Rather than cultivating a welcoming sense of place, as New Horizons does through its offering of gentle domestic ministrations, or individuality – which Fortnite achieves through its slew of victory dances and costumes – Among Us feels kind of feral. It plays like a Flash game that somehow escaped Adobe’s 2020 purge; you lurk around the ship in silence, waiting for the first murder. When a body is found, an emergency meeting hosts a flurry of accusations and a swift vote on who to eject. There are only three possible maps, which never change, and your tasks are randomly assigned. The brief playtime alleviates any sense of performance anxiety the player might experience in another strategy game, and it is easy to opt out of messaging entirely.

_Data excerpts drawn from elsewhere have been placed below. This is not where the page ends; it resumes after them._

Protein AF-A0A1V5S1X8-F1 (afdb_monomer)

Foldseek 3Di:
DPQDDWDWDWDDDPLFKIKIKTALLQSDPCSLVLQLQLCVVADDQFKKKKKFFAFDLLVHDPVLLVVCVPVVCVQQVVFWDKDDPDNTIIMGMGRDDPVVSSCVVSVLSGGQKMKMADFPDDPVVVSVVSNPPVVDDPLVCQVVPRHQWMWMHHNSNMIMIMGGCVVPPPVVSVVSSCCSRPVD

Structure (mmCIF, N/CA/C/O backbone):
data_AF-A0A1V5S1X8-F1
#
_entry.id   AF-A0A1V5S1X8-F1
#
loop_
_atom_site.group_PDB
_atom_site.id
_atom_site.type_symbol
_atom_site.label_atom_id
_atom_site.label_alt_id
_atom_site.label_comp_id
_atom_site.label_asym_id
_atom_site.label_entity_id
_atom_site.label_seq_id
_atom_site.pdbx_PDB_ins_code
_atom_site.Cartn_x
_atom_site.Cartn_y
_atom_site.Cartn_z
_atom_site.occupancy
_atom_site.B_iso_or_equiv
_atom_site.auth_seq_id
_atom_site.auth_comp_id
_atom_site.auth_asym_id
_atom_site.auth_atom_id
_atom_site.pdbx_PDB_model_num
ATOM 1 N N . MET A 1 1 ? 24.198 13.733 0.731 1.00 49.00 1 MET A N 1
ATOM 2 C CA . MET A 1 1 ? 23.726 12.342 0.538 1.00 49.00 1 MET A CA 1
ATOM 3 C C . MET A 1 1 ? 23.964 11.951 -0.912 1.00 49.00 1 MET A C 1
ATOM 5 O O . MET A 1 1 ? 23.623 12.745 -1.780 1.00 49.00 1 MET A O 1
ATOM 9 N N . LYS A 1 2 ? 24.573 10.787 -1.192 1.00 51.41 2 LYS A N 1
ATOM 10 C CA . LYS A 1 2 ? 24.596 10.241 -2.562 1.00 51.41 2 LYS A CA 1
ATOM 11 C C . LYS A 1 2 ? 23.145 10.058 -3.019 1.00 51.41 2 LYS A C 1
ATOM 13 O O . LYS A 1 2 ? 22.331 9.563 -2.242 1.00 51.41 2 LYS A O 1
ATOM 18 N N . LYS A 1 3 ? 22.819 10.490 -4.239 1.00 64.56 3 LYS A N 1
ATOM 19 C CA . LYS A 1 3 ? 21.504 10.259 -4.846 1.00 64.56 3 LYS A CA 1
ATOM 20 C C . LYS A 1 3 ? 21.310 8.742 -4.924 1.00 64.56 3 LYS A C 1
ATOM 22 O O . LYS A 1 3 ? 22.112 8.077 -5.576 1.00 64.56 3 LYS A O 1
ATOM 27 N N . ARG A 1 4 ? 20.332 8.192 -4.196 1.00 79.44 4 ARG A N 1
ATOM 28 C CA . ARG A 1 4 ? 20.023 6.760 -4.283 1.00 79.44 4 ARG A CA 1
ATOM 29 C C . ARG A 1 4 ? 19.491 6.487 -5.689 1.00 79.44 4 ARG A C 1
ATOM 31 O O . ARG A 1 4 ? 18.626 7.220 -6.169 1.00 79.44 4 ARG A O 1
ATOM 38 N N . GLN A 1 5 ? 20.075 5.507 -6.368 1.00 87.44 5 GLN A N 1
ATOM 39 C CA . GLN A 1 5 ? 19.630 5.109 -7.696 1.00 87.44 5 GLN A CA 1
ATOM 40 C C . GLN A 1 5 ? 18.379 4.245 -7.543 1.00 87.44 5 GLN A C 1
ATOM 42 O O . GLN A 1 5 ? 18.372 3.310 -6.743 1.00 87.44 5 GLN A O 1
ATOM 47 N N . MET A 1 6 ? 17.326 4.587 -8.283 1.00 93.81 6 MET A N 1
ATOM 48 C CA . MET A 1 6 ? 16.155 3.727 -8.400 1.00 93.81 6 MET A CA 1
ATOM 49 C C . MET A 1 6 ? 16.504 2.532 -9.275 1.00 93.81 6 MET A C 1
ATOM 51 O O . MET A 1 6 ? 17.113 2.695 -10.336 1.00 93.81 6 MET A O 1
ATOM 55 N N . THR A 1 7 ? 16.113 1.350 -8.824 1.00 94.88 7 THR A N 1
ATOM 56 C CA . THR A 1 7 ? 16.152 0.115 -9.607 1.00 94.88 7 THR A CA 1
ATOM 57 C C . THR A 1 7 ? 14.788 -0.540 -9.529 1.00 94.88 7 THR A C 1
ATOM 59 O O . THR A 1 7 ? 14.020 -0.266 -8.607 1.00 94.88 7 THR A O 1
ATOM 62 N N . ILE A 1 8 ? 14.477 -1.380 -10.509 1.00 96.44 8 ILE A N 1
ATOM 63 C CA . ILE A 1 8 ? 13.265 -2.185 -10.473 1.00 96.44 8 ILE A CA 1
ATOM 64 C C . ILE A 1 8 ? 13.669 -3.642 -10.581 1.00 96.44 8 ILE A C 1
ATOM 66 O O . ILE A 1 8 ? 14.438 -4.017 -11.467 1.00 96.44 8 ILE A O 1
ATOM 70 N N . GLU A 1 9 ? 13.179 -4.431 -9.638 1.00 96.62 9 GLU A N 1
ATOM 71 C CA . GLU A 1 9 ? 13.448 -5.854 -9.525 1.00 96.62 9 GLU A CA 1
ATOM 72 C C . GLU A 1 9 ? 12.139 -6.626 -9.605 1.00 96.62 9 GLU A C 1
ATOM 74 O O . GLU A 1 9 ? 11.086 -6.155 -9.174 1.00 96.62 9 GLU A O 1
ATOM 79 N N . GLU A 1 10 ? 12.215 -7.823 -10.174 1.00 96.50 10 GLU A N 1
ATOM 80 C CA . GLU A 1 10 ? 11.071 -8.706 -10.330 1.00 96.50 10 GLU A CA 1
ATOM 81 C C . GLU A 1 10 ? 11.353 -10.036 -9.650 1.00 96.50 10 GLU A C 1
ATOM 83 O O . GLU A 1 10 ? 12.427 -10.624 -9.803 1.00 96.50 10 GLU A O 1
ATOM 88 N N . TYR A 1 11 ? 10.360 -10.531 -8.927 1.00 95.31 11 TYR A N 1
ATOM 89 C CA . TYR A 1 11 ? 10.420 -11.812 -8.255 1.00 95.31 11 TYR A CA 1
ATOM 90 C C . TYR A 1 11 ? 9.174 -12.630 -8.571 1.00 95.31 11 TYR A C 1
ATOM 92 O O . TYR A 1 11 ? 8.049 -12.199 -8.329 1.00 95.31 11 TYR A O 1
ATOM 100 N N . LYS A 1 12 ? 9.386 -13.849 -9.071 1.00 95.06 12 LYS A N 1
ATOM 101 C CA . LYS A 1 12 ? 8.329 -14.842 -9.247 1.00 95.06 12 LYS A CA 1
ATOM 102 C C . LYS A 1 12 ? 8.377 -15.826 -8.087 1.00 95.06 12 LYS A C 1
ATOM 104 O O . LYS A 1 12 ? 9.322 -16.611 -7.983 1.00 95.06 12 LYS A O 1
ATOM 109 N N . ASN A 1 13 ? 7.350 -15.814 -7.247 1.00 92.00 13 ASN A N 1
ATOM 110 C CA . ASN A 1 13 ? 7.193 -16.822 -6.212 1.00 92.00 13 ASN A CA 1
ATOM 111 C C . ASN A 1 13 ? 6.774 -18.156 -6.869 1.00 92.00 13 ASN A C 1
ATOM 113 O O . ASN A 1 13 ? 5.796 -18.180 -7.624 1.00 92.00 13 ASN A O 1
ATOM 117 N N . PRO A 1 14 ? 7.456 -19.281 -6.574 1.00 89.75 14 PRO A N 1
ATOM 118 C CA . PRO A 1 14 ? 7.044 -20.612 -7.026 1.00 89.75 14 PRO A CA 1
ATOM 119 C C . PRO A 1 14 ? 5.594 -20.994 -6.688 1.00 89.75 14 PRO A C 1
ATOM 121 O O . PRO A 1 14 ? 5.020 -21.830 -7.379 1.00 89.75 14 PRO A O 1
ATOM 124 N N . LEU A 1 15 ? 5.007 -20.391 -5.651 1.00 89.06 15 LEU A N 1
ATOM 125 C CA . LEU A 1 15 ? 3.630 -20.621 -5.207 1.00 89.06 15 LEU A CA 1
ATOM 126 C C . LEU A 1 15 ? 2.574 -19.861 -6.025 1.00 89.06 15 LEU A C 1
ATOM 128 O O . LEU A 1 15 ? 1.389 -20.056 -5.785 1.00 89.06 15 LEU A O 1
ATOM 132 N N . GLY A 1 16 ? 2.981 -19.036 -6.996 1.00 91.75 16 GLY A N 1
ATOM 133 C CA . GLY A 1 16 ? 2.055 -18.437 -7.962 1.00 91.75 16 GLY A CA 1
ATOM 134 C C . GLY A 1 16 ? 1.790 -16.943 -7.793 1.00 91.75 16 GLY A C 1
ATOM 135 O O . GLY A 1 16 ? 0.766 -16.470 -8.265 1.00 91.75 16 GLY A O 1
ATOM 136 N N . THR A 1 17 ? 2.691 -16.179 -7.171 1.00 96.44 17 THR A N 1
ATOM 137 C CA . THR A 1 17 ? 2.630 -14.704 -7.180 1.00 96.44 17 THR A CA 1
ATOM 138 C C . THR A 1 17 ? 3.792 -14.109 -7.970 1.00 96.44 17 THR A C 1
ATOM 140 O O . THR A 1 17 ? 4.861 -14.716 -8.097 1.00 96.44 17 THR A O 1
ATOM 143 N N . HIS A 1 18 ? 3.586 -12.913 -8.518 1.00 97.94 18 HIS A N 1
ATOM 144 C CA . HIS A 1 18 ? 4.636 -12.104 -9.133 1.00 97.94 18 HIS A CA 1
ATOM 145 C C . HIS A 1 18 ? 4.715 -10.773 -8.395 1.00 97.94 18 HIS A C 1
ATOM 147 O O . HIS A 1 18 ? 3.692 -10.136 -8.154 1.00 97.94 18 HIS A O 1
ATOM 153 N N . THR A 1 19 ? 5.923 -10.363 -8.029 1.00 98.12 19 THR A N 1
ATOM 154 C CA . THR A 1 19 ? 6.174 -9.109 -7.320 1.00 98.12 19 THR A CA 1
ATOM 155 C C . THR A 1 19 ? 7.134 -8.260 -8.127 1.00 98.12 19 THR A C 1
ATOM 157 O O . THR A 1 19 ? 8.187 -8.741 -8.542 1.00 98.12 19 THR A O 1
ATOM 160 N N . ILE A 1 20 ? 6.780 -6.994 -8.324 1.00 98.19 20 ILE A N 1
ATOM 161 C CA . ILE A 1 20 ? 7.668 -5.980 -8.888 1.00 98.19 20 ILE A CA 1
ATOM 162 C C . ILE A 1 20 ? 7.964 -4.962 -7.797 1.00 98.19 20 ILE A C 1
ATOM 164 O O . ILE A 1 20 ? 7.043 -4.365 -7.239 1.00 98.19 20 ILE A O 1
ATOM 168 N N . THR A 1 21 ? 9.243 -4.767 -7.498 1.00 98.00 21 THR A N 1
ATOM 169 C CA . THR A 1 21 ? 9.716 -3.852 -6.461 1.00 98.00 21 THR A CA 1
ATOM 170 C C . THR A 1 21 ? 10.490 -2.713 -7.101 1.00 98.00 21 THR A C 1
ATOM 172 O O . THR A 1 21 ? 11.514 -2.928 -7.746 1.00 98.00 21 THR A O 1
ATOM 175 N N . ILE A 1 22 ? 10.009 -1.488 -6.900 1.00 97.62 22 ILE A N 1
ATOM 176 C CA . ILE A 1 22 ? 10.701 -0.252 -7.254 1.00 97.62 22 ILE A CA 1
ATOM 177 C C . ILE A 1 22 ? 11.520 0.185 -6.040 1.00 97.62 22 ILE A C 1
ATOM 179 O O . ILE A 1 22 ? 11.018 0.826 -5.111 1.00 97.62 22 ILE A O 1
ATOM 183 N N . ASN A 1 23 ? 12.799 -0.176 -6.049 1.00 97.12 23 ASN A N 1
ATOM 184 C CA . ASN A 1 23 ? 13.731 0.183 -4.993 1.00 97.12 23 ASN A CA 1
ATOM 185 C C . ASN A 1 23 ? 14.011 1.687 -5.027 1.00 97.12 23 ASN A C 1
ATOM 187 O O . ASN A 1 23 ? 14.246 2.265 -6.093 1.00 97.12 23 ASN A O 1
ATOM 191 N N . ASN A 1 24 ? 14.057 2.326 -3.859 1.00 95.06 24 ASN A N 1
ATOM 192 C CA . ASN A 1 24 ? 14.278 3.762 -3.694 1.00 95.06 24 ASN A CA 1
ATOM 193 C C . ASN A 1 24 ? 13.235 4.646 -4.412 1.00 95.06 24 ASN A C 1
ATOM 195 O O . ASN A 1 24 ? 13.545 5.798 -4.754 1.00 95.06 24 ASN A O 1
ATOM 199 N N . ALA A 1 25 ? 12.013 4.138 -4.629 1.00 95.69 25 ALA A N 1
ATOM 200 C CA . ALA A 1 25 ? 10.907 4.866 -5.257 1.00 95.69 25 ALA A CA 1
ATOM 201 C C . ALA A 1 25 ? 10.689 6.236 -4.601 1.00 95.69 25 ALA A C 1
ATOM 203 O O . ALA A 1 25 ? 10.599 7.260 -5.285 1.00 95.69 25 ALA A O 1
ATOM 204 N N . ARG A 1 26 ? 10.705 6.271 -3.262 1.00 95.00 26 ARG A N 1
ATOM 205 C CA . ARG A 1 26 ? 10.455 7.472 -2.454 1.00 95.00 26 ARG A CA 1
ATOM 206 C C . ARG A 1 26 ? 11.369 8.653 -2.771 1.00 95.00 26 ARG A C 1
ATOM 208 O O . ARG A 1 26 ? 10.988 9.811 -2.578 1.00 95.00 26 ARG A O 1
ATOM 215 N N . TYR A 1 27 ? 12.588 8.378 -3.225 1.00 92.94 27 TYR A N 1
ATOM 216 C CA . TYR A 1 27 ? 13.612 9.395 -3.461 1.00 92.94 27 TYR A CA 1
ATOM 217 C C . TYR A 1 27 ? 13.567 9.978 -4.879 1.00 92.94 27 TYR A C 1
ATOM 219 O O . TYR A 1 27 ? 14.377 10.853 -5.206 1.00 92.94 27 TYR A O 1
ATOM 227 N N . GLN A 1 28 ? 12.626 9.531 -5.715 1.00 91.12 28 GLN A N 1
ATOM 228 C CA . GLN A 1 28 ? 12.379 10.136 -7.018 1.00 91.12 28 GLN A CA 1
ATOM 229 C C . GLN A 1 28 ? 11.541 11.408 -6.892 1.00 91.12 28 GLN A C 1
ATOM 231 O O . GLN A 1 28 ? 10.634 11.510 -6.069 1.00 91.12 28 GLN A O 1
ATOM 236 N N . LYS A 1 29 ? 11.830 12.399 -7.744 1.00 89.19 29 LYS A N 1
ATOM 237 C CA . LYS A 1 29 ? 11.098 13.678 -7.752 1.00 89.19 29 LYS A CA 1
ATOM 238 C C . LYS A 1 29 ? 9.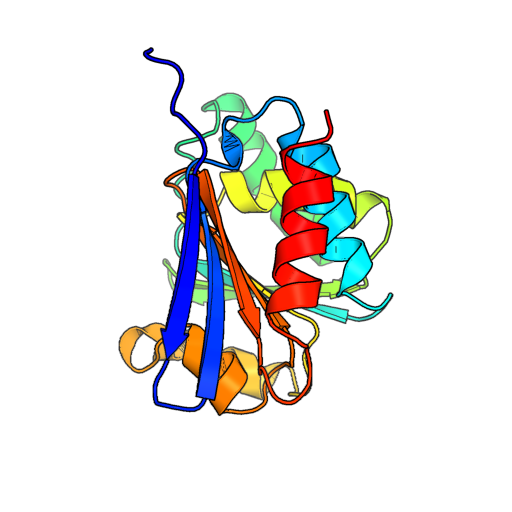616 13.499 -8.093 1.00 89.19 29 LYS A C 1
ATOM 240 O O . LYS A 1 29 ? 8.788 14.247 -7.590 1.00 89.19 29 LYS A O 1
ATOM 245 N N . CYS A 1 30 ? 9.304 12.524 -8.940 1.00 90.38 30 CYS A N 1
ATOM 246 C CA . CYS A 1 30 ? 7.954 12.208 -9.390 1.00 90.38 30 CYS A CA 1
ATOM 247 C C . CYS A 1 30 ? 7.173 11.302 -8.430 1.00 90.38 30 CYS A C 1
ATOM 249 O O . CYS A 1 30 ? 6.017 11.027 -8.723 1.00 90.38 30 CYS A O 1
ATOM 251 N N . PHE A 1 31 ? 7.753 10.876 -7.298 1.00 93.75 31 PHE A N 1
ATOM 252 C CA . PHE A 1 31 ? 7.191 9.830 -6.435 1.00 93.75 31 PHE A CA 1
ATOM 253 C C . PHE A 1 31 ? 5.692 9.987 -6.154 1.00 93.75 31 PHE A C 1
ATOM 255 O O . PHE A 1 31 ? 4.944 9.045 -6.378 1.00 93.75 31 PHE A O 1
ATOM 262 N N . LEU A 1 32 ? 5.239 11.173 -5.730 1.00 93.50 32 LEU A N 1
ATOM 263 C CA . LEU A 1 32 ? 3.822 11.410 -5.418 1.00 93.50 32 LEU A CA 1
ATOM 264 C C . LEU A 1 32 ? 2.914 11.117 -6.623 1.00 93.50 32 LEU A C 1
ATOM 266 O O . LEU A 1 32 ? 1.976 10.332 -6.514 1.00 93.50 32 LEU A O 1
ATOM 270 N N . ASN A 1 33 ? 3.252 11.684 -7.784 1.00 93.94 33 ASN A N 1
ATOM 271 C CA . ASN A 1 33 ? 2.490 11.507 -9.019 1.00 93.94 33 ASN A CA 1
ATOM 272 C C . ASN A 1 33 ? 2.579 10.064 -9.535 1.00 93.94 33 ASN A C 1
ATOM 274 O O . ASN A 1 33 ? 1.615 9.542 -10.087 1.00 93.94 33 ASN A O 1
ATOM 278 N N . SER A 1 34 ? 3.738 9.419 -9.378 1.00 95.44 34 SER A N 1
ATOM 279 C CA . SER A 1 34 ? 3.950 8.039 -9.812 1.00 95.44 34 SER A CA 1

It gives a player huge control over the extent to which they engage directly with other players, while still maintaining a presence in a social sphere. Sending one message doesn’t suggest a commitment to sending another; saying nothing doesn’t create a silence that needs to be filled. Any player can quit at any time, and each game is so short it barely makes a ripple. Spontaneous pranks, spooks and jokes, both physical and verbal, are common as the games play out.

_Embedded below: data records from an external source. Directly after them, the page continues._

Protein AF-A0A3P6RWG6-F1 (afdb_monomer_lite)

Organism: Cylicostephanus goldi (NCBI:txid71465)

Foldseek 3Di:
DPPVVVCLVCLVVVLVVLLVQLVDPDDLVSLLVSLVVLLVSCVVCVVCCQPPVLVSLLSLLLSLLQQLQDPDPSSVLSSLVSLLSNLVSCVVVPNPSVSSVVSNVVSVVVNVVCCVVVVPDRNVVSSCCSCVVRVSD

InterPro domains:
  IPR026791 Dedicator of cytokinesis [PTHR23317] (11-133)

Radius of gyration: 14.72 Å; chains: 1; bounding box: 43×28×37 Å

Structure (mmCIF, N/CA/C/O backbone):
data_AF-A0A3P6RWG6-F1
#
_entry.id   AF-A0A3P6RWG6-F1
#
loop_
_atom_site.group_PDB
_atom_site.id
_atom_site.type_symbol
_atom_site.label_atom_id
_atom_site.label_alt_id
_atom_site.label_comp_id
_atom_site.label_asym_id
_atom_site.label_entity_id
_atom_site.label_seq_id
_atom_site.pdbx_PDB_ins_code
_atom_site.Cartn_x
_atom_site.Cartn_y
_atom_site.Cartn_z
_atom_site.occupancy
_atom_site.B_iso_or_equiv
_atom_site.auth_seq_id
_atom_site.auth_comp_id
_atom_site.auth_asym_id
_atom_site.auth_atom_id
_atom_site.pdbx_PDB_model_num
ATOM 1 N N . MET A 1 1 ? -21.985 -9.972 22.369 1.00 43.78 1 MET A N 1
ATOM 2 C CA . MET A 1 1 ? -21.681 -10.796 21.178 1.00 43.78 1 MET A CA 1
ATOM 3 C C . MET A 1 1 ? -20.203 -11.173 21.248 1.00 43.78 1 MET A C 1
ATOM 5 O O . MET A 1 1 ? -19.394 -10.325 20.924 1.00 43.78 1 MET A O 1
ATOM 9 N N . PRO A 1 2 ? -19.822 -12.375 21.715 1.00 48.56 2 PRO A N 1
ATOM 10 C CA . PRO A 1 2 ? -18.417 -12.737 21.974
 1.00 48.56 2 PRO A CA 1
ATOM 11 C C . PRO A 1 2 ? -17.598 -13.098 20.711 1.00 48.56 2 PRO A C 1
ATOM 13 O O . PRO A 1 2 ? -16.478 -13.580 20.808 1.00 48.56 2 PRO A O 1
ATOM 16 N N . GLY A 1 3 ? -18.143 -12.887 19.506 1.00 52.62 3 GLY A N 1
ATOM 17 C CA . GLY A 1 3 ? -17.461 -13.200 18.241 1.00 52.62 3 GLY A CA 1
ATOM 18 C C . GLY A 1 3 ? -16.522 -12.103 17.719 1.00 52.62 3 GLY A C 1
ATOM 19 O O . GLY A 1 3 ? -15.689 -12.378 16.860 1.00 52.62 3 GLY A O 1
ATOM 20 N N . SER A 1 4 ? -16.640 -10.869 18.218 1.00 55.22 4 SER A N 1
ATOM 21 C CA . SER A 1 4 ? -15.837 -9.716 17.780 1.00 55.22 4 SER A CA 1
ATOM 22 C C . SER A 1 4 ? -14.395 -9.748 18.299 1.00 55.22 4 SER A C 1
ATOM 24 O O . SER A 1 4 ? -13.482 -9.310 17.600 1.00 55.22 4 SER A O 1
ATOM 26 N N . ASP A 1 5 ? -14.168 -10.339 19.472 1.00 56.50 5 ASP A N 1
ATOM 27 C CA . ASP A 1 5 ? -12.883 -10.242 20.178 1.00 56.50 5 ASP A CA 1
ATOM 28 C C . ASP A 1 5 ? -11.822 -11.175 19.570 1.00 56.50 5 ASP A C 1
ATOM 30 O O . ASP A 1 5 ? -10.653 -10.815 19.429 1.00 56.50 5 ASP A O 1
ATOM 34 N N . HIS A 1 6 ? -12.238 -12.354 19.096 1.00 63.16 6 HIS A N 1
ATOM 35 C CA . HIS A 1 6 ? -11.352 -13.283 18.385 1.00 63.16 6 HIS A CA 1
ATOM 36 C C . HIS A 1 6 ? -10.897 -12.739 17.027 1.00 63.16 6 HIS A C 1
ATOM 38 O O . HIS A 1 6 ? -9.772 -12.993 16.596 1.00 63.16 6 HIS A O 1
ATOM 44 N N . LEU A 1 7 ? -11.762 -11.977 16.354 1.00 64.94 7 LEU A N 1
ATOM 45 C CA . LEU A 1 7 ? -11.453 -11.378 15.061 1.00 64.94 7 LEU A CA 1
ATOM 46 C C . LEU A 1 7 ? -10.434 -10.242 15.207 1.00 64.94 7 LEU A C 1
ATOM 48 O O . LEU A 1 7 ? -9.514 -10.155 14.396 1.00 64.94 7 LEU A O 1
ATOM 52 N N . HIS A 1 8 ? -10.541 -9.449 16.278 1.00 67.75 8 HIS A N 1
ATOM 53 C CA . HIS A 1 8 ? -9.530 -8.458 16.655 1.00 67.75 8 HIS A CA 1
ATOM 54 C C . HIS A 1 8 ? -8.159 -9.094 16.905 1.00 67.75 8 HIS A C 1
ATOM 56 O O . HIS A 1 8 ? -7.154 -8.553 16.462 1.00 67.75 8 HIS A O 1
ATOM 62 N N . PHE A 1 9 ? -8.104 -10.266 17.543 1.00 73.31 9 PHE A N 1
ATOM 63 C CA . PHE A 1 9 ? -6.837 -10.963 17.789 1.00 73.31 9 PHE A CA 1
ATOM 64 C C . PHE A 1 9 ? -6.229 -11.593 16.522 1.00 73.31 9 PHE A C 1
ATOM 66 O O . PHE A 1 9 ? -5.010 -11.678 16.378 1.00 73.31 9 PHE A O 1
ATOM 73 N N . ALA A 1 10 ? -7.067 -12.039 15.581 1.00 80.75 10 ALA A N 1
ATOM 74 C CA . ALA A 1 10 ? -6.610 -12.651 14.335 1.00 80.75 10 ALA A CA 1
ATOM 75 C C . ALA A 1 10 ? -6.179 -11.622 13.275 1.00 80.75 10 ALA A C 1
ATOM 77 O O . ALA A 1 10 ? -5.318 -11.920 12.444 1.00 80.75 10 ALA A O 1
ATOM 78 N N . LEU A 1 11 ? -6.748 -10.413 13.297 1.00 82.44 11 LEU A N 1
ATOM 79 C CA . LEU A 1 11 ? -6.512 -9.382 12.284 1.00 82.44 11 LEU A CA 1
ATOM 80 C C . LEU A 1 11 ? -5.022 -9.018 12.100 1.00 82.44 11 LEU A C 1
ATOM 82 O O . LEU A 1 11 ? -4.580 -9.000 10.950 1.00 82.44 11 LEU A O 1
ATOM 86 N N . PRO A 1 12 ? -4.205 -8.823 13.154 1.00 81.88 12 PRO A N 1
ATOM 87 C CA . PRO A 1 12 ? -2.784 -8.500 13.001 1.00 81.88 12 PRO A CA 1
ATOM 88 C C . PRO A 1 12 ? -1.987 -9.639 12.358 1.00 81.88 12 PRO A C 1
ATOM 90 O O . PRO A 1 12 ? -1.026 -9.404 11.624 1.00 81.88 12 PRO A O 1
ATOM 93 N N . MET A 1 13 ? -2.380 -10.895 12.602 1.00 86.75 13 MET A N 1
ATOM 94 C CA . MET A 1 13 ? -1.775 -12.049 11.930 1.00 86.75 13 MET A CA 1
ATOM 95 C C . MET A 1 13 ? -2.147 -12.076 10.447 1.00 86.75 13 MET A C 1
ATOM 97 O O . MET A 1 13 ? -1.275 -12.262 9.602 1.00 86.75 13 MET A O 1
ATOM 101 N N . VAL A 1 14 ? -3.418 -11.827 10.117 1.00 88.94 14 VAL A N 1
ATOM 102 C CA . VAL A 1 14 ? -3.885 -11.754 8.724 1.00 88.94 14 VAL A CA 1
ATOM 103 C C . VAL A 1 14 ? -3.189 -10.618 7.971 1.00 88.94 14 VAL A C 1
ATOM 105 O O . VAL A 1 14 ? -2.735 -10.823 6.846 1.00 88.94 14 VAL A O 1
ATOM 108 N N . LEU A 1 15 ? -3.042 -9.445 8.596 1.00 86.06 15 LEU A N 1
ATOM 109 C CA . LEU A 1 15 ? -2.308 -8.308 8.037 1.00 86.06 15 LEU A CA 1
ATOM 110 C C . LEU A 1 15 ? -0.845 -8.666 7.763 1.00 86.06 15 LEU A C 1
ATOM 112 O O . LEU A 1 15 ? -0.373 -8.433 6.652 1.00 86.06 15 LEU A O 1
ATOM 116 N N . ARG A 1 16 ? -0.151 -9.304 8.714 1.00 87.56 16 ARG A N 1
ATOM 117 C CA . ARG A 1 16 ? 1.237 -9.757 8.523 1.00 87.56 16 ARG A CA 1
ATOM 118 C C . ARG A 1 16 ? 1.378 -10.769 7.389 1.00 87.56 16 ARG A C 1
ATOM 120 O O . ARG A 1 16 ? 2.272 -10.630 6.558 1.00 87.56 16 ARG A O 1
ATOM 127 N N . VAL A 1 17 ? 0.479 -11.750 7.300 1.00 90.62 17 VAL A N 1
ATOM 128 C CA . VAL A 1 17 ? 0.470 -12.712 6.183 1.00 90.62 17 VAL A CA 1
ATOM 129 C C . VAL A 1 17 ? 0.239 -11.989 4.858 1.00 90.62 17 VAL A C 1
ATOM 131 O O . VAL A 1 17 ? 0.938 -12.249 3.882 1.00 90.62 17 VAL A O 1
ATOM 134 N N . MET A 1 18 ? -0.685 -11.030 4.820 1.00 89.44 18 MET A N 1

The appeal of Among Us lies in this sense of the indifferent, the uncurated and the incidental. Rather than a global living room, it might be more pertinent to think of Among Us as a public place. With its brevity, impersonal character design, lack of customisation and conspiratorial tone, it’s a game that re-creates not the centre of your party, but the periphery of someone else’s. In addition to the liberatingly casual nature of the game, its celebration of harmless, joyful suspicion is a balm.

The speculation that accompanies each death naturally encourages the surreptitious pleasure of gossip. In a crisis, it’s easy to forget that these more savage pleasures are critical bonding experiences, too – they are natural ways to process stress, reinforce social bonds and let off steam. On a social platform that relies on direct communication, gossiping can seem cruel or negative. Among Us provides a virtual space that allows for the processing of less wholesome forms of sociability, without the emotional responsibility of a sustained Zoom call or New Horizons visit.

Among Us recalls the less intentional, less domesticated internet of decades past. It’s rare to see the need for this kind of incidental, undirected socialising accommodated in contemporary digital spaces. The game’s indifference to its players’ presence, absence or choices allows real social interactions that stem from spontaneity rather than engagement-driven design. For those of us who are starting to tire of life in the living room, it’s a welcome departure from the highly curated approachability of other popular social video games.